I park up to explore the streets for a while, a million stimuli warring for my attention. Tinny J-pop boy bands clash from bicycle speakers. A flurry of cool girls in pastel plaits and vertiginous platform shoes sweep past. Giant-eyed animé characters and pulsing neon displays flash in my periphery. Cacophonous trains screech overhead and glitchy sirens whoop and whine. Noise pollution in parts of Tokyo can reach up to 100 decibels, nearly double the WHO recommendation of 53. The city is exhilarating but after a few hours I’m frazzled and longing for the respite of nature.
On my way to one of Tokyo’s oldest parks I apologise my way through Tsukiji Fish Market which is aptly packed like tinned sardines. The weekend throng shuffle through narrow alleys picking at iced trays of scales and crustaceans. It is with some relief I reach the haven of Hamarikyu Gardens.

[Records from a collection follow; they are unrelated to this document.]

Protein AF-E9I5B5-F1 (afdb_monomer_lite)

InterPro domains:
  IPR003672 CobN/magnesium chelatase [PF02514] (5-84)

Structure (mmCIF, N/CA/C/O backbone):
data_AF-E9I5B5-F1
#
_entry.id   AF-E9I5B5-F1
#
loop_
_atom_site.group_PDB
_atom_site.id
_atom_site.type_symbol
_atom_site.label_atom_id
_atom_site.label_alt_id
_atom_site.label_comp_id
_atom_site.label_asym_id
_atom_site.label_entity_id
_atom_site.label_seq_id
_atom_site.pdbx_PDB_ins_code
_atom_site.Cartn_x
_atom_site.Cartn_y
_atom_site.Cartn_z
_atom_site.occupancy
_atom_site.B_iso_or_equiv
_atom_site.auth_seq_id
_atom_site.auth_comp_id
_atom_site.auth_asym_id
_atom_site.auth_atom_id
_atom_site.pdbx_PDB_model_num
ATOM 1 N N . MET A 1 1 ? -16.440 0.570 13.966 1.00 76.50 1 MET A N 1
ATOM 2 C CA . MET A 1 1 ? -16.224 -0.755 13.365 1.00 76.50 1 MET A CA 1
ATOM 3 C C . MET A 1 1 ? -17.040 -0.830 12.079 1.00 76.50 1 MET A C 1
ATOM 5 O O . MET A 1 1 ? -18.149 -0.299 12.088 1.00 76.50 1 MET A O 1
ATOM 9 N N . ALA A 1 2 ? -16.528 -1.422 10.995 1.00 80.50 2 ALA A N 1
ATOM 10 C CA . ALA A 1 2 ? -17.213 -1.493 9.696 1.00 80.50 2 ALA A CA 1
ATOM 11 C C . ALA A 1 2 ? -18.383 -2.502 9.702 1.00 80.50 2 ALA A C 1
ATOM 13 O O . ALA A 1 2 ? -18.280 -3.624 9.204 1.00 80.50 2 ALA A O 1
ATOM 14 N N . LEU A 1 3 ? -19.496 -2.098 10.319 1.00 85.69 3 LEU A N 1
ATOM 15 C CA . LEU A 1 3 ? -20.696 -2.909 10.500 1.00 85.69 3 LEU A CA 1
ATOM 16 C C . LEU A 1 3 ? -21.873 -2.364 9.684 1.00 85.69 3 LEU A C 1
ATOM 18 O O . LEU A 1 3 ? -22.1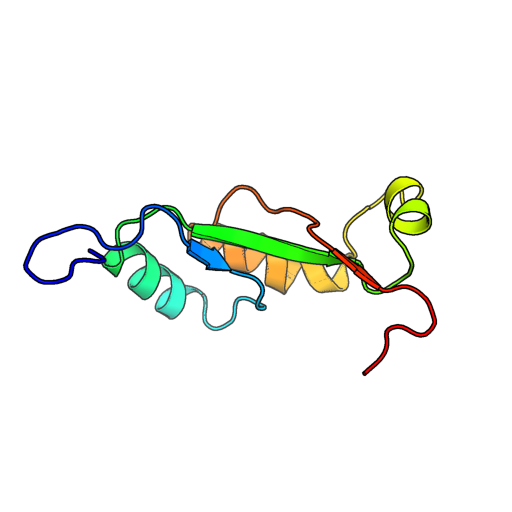06 -1.157 9.666 1.00 85.69 3 LEU A O 1
ATOM 22 N N . LEU A 1 4 ? -22.674 -3.264 9.120 1.00 86.50 4 LEU A N 1
ATOM 23 C CA . LEU A 1 4 ? -24.022 -2.987 8.621 1.00 86.50 4 LEU A CA 1
ATOM 24 C C . LEU A 1 4 ? -24.987 -3.935 9.333 1.00 86.50 4 LEU A C 1
ATOM 26 O O . LEU A 1 4 ? -24.752 -5.142 9.368 1.00 86.50 4 LEU A O 1
ATOM 30 N N . ASP A 1 5 ? -26.027 -3.396 9.969 1.00 91.12 5 ASP A N 1
ATOM 31 C CA . ASP A 1 5 ? -26.979 -4.167 10.788 1.00 91.12 5 ASP A CA 1
ATOM 32 C C . ASP A 1 5 ? -26.304 -5.052 11.857 1.00 91.12 5 ASP A C 1
ATOM 34 O O . ASP A 1 5 ? -26.711 -6.184 12.124 1.00 91.12 5 ASP A O 1
ATOM 38 N N . GLY A 1 6 ? -25.217 -4.547 12.453 1.00 86.25 6 GLY A N 1
ATOM 39 C CA . GLY A 1 6 ? -24.431 -5.266 13.461 1.00 86.25 6 GLY A CA 1
ATOM 40 C C . GLY A 1 6 ? -23.541 -6.386 12.908 1.00 86.25 6 GLY A C 1
ATOM 41 O O . GLY A 1 6 ? -22.903 -7.085 13.692 1.00 86.25 6 GLY A O 1
ATOM 42 N N . LYS A 1 7 ? -23.468 -6.557 11.583 1.00 83.69 7 LYS A N 1
ATOM 43 C CA . LYS A 1 7 ? -22.632 -7.566 10.918 1.00 83.69 7 LYS A CA 1
ATOM 44 C C . LYS A 1 7 ? -21.416 -6.917 10.256 1.00 83.69 7 LYS A C 1
ATOM 46 O O . LYS A 1 7 ? -21.594 -5.896 9.591 1.00 83.69 7 LYS A O 1
ATOM 51 N N . PRO A 1 8 ? -20.204 -7.487 10.393 1.00 83.69 8 PRO A N 1
ATOM 52 C CA . PRO A 1 8 ? -19.058 -7.072 9.591 1.00 83.69 8 PRO A CA 1
ATOM 53 C C . PRO A 1 8 ? -19.395 -7.170 8.103 1.00 83.69 8 PRO A C 1
ATOM 55 O O . PRO A 1 8 ? -19.925 -8.190 7.661 1.00 83.69 8 PRO A O 1
ATOM 58 N N . ILE A 1 9 ? -19.123 -6.105 7.349 1.00 93.75 9 ILE A N 1
ATOM 59 C CA . ILE A 1 9 ? -19.311 -6.092 5.885 1.00 93.75 9 ILE A CA 1
ATOM 60 C C . ILE A 1 9 ? -17.999 -6.158 5.110 1.00 93.75 9 ILE A C 1
ATOM 62 O O . ILE A 1 9 ? -18.016 -6.383 3.903 1.00 93.75 9 ILE A O 1
ATOM 66 N N . VAL A 1 10 ? -16.878 -5.953 5.796 1.00 93.88 10 VAL A N 1
ATOM 67 C CA . VAL A 1 10 ? -15.526 -6.023 5.248 1.00 93.88 10 VAL A CA 1
ATOM 68 C C . VAL A 1 10 ? -14.580 -6.536 6.328 1.00 93.88 10 VAL A C 1
ATOM 70 O O . VAL A 1 10 ? -14.725 -6.175 7.497 1.00 93.88 10 VAL A O 1
ATOM 73 N N . ASP A 1 11 ? -13.607 -7.347 5.924 1.00 94.38 11 ASP A N 1
ATOM 74 C CA . ASP A 1 11 ? -12.580 -7.879 6.825 1.00 94.38 11 ASP A CA 1
ATOM 75 C C . ASP A 1 11 ? -11.262 -7.100 6.729 1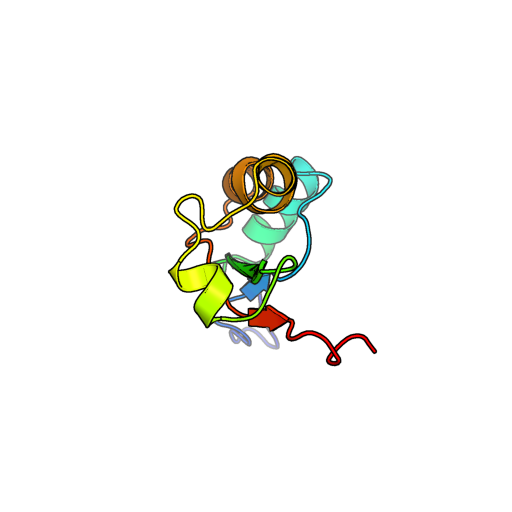.00 94.38 11 ASP A C 1
ATOM 77 O O . ASP A 1 11 ? -10.524 -7.034 7.703 1.00 94.38 11 ASP A O 1
ATOM 81 N N . VAL A 1 12 ? -10.959 -6.505 5.567 1.00 95.00 12 VAL A N 1
ATOM 82 C CA . VAL A 1 12 ? -9.714 -5.770 5.280 1.00 95.00 12 VAL A CA 1
ATOM 83 C C . VAL A 1 12 ? -10.000 -4.627 4.303 1.00 95.00 12 VAL A C 1
ATOM 85 O O . VAL A 1 12 ? -10.810 -4.779 3.386 1.00 95.00 12 VAL A O 1
ATOM 88 N N . LEU A 1 13 ? -9.304 -3.499 4.463 1.00 95.38 13 LEU A N 1
ATOM 89 C CA . LEU A 1 13 ? -9.283 -2.392 3.505 1.00 95.38 13 LEU A CA 1
ATOM 90 C C . LEU A 1 13 ? -7.939 -2.341 2.763 1.00 95.38 13 LEU A C 1
ATOM 92 O O . LEU A 1 13 ? -6.882 -2.354 3.388 1.00 95.38 13 LEU A O 1
ATOM 96 N N . ILE A 1 14 ? -7.974 -2.211 1.435 1.00 95.94 14 ILE A N 1
ATOM 97 C CA . ILE A 1 14 ? -6.783 -1.950 0.613 1.00 95.94 14 ILE A CA 1
ATOM 98 C C . ILE A 1 14 ? -6.771 -0.468 0.229 1.00 95.94 14 ILE A C 1
ATOM 100 O O . ILE A 1 14 ? -7.610 -0.020 -0.553 1.00 95.94 14 ILE A O 1
ATOM 104 N N . ASN A 1 15 ? -5.817 0.297 0.758 1.00 95.19 15 ASN A N 1
ATOM 105 C CA . ASN A 1 15 ? -5.591 1.683 0.365 1.00 95.19 15 ASN A CA 1
ATOM 106 C C . ASN A 1 15 ? -4.662 1.738 -0.854 1.00 95.19 15 ASN A C 1
ATOM 108 O O . ASN A 1 15 ? -3.514 1.307 -0.784 1.00 95.19 15 ASN A O 1
ATOM 112 N N . THR A 1 16 ? -5.139 2.299 -1.966 1.00 94.06 16 THR A N 1
ATOM 113 C CA . THR A 1 16 ? -4.331 2.521 -3.183 1.00 94.06 16 THR A CA 1
ATOM 114 C C . THR A 1 16 ? -3.926 3.981 -3.382 1.00 94.06 16 THR A C 1
ATOM 116 O O . THR A 1 16 ? -3.255 4.325 -4.357 1.00 94.06 16 THR A O 1
ATOM 119 N N . GLN A 1 17 ? -4.350 4.856 -2.469 1.00 92.12 17 GLN A N 1
ATOM 120 C CA . GLN A 1 17 ? -4.141 6.295 -2.550 1.00 92.12 17 GLN A CA 1
ATOM 121 C C . GLN A 1 17 ? -2.966 6.729 -1.678 1.00 92.12 17 GLN A C 1
ATOM 123 O O . GLN A 1 17 ? -2.609 6.054 -0.711 1.00 92.12 17 GLN A O 1
ATOM 128 N N . ILE A 1 18 ? -2.399 7.893 -1.999 1.00 93.19 18 ILE A N 1
ATOM 129 C CA . ILE A 1 18 ? -1.471 8.569 -1.093 1.00 93.19 18 ILE A CA 1
ATOM 130 C C . ILE A 1 18 ? -2.155 8.855 0.243 1.00 93.19 18 ILE A C 1
ATOM 132 O O . ILE A 1 18 ? -3.325 9.248 0.289 1.00 93.19 18 ILE A O 1
ATOM 136 N N . THR A 1 19 ? -1.407 8.704 1.328 1.00 92.81 19 THR A N 1
ATOM 137 C CA . THR A 1 19 ? -1.874 9.086 2.656 1.00 92.81 19 THR A CA 1
ATOM 138 C C . THR A 1 19 ? -1.491 10.538 2.911 1.00 92.81 19 THR A C 1
ATOM 140 O O . THR A 1 19 ? -0.316 10.898 2.899 1.00 92.81 19 THR A O 1
ATOM 143 N N . LEU A 1 20 ? -2.506 11.378 3.113 1.00 91.88 20 LEU A N 1
ATOM 144 C CA . LEU A 1 20 ? -2.387 12.776 3.523 1.00 91.88 20 LEU A CA 1
ATOM 145 C C . LEU A 1 20 ? -3.144 12.966 4.838 1.00 91.88 20 LEU A C 1
ATOM 147 O O . LEU A 1 20 ? -4.058 12.198 5.141 1.00 91.88 20 LEU A O 1
ATOM 151 N N . SER A 1 21 ? -2.805 14.012 5.592 1.00 93.19 21 SER A N 1
ATOM 152 C CA . SER A 1 21 ? -3.436 14.314 6.888 1.00 93.19 21 SER A CA 1
ATOM 153 C C . SER A 1 21 ? -3.395 13.117 7.856 1.00 93.19 21 SER A C 1
ATOM 155 O O . SER A 1 21 ? -4.446 12.633 8.284 1.00 93.19 21 SER A O 1
ATOM 157 N N . PRO A 1 22 ? -2.190 12.628 8.207 1.00 89.38 22 PRO A N 1
ATOM 158 C CA . PRO A 1 22 ? -2.006 11.347 8.883 1.00 89.38 22 PRO A CA 1
ATOM 159 C C . PRO A 1 22 ? -2.834 11.196 10.168 1.00 89.38 22 PRO A C 1
ATOM 161 O O . PRO A 1 22 ? -3.490 10.181 10.353 1.00 89.38 22 PRO A O 1
ATOM 164 N N . GLU A 1 23 ? -2.906 12.210 11.030 1.00 95.19 23 GLU A N 1
ATOM 165 C CA . GLU A 1 23 ? -3.669 12.082 12.283 1.00 95.19 23 GLU A CA 1
ATOM 166 C C . GLU A 1 23 ? -5.173 11.852 12.051 1.00 95.19 23 GLU A C 1
ATOM 168 O O . GLU A 1 23 ? -5.775 10.989 12.686 1.00 95.19 23 GLU A O 1
ATOM 173 N N . ALA A 1 24 ? -5.776 12.565 11.095 1.00 95.50 24 ALA A N 1
ATOM 174 C CA . ALA A 1 24 ? -7.184 12.366 10.757 1.00 95.50 24 ALA A CA 1
ATOM 175 C C . ALA A 1 24 ? -7.423 10.962 10.184 1.00 95.50 24 ALA A C 1
ATOM 177 O O . ALA A 1 24 ? -8.401 10.302 10.529 1.00 95.50 24 ALA A O 1
ATOM 178 N N . ARG A 1 25 ? -6.499 10.485 9.342 1.00 95.19 25 ARG A N 1
ATOM 179 C CA . ARG A 1 25 ? -6.610 9.166 8.723 1.00 95.19 25 ARG A CA 1
ATOM 180 C C . ARG A 1 25 ? -6.412 8.030 9.730 1.00 95.19 25 ARG A C 1
ATOM 182 O O . ARG A 1 25 ? -7.116 7.028 9.662 1.00 95.19 25 ARG A O 1
ATOM 189 N N . ARG A 1 26 ? -5.517 8.212 10.702 1.00 95.12 26 ARG A N 1
ATOM 190 C CA . ARG A 1 26 ? -5.333 7.280 11.819 1.00 95.12 26 ARG A CA 1
ATOM 191 C C . ARG A 1 26 ? -6.632 7.104 12.610 1.00 95.12 26 ARG A C 1
ATOM 193 O O . ARG A 1 26 ? -7.068 5.977 12.816 1.00 95.12 26 ARG A O 1
ATOM 200 N N . GLN A 1 27 ? -7.281 8.208 12.987 1.00 96.69 27 GLN A N 1
ATOM 201 C CA . GLN A 1 27 ? -8.556 8.179 13.716 1.00 96.69 27 GLN A CA 1
ATOM 202 C C . GLN A 1 27 ? -9.665 7.480 12.915 1.00 96.69 27 GLN A C 1
ATOM 204 O O . GLN A 1 27 ? -10.446 6.712 13.475 1.00 96.69 27 GLN A O 1
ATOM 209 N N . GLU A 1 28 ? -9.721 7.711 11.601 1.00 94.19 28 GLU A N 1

In stark contrast to the mirrored Shiodome high rises that loom above it these Edo period gardens radiate beauty and calm. Built as a hunting ground for Shogun Tokugawa in the 17th century the clover-freckled gardens are home to a noble black pine tree that is over 300 years-old. Breathing in the peonies and brackish tidal ponds I start to feel grounded again.
In the following days I explore widely, driving the melancholy singing roads of Gunma where grooves in the tarmac play oddly affecting laments. Melody roads as they are known can be found all over Japan as a way to encourage drivers to obey the speed limit – the road songs, like records, are best played at the correct revs.
I luxuriate in one of the Gunma’s abundant natural geothermal springs. The private onsen overlooks a wall of trees so this time I am literally bathing in a forest. The water is surprisingly hot and soporific but offset by a cool sylvan breeze. Onsen are a longstanding health tradition in Japan, it was once said they can heal “40,000 kinds of illness.” I’m not sure about that but at the very least it rinses away the sensory overload of the city.
I wander the soaring Four Seasons Bamboo Forest at Wakayama Farm in the north and visit the exquisite modern ryokan Kishi-Ke in the coastal south of Kamakura. Built by Nobuyuki Kishi, a descendant of Samurai, Kishi Ke was inspired by Nobuyuki’s time quietly preparing and drinking tea with his grandfather. He and his wife Hitomi are committed to the zen philosophy of chisoku which broadly translates as being satisfied with what you have. But although each experience is richly rewarding nothing remains with me quite as profoundly as that first walk in the forest rain. That is until my last day.
I’ve set the Flying Spur to sport mode on the Hakone Nanamagari. Part of the old Tokaido route 732 this series of epic switchbacks is famously beloved of thrill-seeking drifters but I’m taking the perilous hairpins at my own pace. Stopping for a teabreak I notice some modest stone steps beckoning me down into the Hakone Forest.
At the bottom I find a tranquil little dell. It is somehow sublime and entirely ordinary at the same time. In Shinto it is believed that crossing into the forest is passing into the realm of the divine so there are often norii gates at the entrance. But here I just find a simple wooden bench surrounded by cinder black trunks and everywhere every kind of green. Leaves gossip high above me and the scene is alive with what the Japanese call komorebi, sunlight falling through leaves. I remove my shoes and press my toes into the cool suede moss of the forest floor. I watch a dusty black ant pause on a branch, waving his antennae this way and that. I inhale the spiky pines perfuming the air, feeling my anxieties ebb away. And I close my eyes.